Tiere

Meine Fresse!


Peter Iwaniewicz
Falters Zoo | aus FALTER 23/17 vom 07.06.2017


Zeichnung: Bernd Püribauer » zur Tier-Galerie

Nach all den gesichtslosen Unwettern, antlitzzentrierten Listengründungen und sichtbehindernden Hochhausturmbauabstimmungssiegen gibt es auch eine antagonistische Schlagzeile: „Fisch ohne Gesicht entdeckt!“. Der jetzt entdeckte Tiefseefisch gehört vermutlich zur Art Typhlonus nasus und ist sehr weitläufig mit dem Barsch verwandt. Interessant, wie aufgeregt und sensationell quasi alle Medien darüber berichteten, als ob der Besitz eines Gesichts nicht nur Menschenrecht, sondern auch erste Pflicht jedes anderen Lebewesens wäre.

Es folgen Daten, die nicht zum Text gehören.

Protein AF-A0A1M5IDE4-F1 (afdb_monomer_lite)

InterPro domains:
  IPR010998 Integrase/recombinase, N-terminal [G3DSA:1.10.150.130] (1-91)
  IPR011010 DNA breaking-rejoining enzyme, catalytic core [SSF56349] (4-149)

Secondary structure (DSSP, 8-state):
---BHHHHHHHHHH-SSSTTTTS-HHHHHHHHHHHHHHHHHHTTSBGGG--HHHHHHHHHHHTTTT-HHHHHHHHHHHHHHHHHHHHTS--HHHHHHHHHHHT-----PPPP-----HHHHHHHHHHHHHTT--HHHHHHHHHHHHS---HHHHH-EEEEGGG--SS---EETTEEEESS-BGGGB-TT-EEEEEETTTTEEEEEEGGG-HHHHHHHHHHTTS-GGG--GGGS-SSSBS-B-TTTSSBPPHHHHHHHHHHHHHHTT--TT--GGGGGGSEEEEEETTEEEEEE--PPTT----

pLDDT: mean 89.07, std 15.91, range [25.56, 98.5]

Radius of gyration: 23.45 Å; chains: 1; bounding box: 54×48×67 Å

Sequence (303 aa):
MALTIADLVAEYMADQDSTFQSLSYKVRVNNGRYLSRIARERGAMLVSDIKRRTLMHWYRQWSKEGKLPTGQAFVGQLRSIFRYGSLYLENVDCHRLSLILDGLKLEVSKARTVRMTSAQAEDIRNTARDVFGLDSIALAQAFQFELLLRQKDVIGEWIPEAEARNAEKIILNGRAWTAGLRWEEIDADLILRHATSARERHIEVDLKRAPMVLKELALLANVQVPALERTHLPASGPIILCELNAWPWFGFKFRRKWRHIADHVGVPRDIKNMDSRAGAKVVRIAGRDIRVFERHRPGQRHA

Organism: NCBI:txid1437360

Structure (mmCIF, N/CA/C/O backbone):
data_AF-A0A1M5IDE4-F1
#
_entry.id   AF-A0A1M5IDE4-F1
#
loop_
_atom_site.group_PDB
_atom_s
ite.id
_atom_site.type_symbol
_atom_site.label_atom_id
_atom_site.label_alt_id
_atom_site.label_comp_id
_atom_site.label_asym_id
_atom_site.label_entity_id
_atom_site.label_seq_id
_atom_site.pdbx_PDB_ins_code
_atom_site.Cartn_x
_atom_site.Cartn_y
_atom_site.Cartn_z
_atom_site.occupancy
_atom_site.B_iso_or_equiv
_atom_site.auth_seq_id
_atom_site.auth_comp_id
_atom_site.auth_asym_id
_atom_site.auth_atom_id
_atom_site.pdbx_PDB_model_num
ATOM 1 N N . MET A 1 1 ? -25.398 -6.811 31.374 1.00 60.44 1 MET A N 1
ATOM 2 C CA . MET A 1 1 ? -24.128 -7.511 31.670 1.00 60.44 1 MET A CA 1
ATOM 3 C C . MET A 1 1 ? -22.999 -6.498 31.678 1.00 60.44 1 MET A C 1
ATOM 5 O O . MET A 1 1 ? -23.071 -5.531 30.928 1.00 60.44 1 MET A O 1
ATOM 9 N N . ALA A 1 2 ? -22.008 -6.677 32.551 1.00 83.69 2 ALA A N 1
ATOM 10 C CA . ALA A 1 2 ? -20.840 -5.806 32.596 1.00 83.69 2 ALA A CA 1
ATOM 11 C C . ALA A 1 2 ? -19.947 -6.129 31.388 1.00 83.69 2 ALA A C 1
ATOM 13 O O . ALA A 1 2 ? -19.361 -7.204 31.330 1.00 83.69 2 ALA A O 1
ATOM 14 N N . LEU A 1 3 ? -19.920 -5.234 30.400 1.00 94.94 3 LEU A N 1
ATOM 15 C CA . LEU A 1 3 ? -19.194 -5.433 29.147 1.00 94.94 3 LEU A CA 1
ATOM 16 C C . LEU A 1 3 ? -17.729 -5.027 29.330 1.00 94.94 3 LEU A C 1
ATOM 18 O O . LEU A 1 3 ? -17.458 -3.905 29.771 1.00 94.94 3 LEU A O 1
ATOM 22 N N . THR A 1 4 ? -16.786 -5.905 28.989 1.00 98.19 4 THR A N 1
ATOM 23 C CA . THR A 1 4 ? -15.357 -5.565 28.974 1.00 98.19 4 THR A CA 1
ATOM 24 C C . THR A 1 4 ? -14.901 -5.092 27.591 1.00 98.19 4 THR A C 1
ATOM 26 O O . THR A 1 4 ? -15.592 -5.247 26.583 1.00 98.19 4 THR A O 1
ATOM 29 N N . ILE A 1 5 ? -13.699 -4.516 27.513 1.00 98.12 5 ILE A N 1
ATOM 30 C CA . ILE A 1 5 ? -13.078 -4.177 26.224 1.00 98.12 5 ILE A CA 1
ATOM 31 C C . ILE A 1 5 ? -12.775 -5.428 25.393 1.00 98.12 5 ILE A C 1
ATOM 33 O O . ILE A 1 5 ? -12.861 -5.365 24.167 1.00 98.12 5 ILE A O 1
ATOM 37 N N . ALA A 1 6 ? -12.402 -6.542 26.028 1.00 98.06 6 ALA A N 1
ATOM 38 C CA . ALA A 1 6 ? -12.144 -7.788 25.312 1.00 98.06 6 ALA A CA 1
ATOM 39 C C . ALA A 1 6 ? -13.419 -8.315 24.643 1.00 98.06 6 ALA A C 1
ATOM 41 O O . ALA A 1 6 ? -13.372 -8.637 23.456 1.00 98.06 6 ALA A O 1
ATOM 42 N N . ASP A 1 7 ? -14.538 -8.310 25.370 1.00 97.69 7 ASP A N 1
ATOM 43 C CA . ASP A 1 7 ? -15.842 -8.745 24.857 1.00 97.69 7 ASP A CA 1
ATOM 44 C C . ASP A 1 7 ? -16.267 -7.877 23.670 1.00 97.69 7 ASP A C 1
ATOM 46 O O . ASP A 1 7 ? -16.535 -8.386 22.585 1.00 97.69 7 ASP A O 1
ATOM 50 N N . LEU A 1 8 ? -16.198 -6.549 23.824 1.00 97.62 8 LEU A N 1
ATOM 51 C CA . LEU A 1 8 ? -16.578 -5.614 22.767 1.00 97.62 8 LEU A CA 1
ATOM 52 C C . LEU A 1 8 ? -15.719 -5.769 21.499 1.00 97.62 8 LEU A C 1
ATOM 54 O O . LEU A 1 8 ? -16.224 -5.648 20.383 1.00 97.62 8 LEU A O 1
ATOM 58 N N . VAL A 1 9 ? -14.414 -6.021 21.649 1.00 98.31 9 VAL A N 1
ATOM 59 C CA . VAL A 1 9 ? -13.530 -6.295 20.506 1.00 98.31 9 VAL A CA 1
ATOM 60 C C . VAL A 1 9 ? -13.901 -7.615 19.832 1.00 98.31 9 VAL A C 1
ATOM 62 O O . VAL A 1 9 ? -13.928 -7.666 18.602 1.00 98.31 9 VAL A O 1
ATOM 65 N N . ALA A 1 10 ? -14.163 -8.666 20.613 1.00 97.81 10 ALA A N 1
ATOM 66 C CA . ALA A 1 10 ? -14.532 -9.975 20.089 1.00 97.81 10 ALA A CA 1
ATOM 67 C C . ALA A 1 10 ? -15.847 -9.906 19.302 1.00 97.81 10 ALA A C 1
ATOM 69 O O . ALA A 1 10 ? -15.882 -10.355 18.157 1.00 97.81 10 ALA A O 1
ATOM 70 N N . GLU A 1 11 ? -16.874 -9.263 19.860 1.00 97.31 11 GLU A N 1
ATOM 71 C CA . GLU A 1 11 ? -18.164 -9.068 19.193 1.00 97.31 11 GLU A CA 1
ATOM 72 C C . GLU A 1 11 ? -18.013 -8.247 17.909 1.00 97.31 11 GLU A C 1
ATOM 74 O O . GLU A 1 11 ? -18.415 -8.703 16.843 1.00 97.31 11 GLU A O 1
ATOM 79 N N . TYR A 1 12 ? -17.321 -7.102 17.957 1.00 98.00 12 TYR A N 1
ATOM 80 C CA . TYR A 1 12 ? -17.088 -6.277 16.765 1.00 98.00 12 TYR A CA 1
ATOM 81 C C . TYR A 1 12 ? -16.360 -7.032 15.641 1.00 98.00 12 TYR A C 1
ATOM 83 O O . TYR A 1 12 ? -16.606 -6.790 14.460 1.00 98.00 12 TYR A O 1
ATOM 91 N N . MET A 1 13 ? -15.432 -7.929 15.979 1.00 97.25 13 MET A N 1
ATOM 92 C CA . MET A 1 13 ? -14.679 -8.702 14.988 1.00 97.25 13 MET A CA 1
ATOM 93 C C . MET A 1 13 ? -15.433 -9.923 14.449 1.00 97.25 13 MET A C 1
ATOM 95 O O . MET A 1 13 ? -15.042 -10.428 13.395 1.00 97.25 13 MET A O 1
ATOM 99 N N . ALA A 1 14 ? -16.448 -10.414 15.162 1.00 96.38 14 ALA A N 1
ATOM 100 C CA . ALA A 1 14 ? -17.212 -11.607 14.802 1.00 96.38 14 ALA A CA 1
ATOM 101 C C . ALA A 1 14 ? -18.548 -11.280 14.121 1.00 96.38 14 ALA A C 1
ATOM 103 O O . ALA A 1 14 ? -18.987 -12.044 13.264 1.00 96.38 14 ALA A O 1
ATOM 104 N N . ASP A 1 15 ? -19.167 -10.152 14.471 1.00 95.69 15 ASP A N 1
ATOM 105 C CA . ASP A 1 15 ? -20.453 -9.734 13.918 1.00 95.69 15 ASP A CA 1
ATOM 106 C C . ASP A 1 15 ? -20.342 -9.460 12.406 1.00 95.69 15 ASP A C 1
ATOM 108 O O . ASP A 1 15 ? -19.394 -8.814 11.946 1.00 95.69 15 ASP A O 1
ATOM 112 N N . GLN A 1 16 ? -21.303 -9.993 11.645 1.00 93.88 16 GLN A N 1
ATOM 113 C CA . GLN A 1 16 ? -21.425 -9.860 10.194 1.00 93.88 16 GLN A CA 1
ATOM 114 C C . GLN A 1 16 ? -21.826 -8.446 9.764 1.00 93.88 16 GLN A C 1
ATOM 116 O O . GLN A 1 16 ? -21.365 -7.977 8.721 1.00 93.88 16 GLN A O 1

Es mag ja naseweis wirken, aber genau besehen verwendet man den Begriff „Gesicht“ nur bei Primaten und bei diesen wiederum nur für den vorderen Teil des Kopfs. Die Stirn wird anatomisch bereits zum Schädel des Kopfes gezählt, darf aber wegen ihrer besonderen Bedeutung für die menschliche Mimik noch beim Gesicht mitmachen. Die beiden Ohren gehören definitiv nicht mehr dazu. Man kann sich zwar auch mit Händen und Füßen verständlich machen, aber nie mit diesen ausdrucksschwachen Kopfanhängseln. Auch hat sich noch nie ein Verdächtiger durch seine Ohrenbewegungen beim Verhör verraten.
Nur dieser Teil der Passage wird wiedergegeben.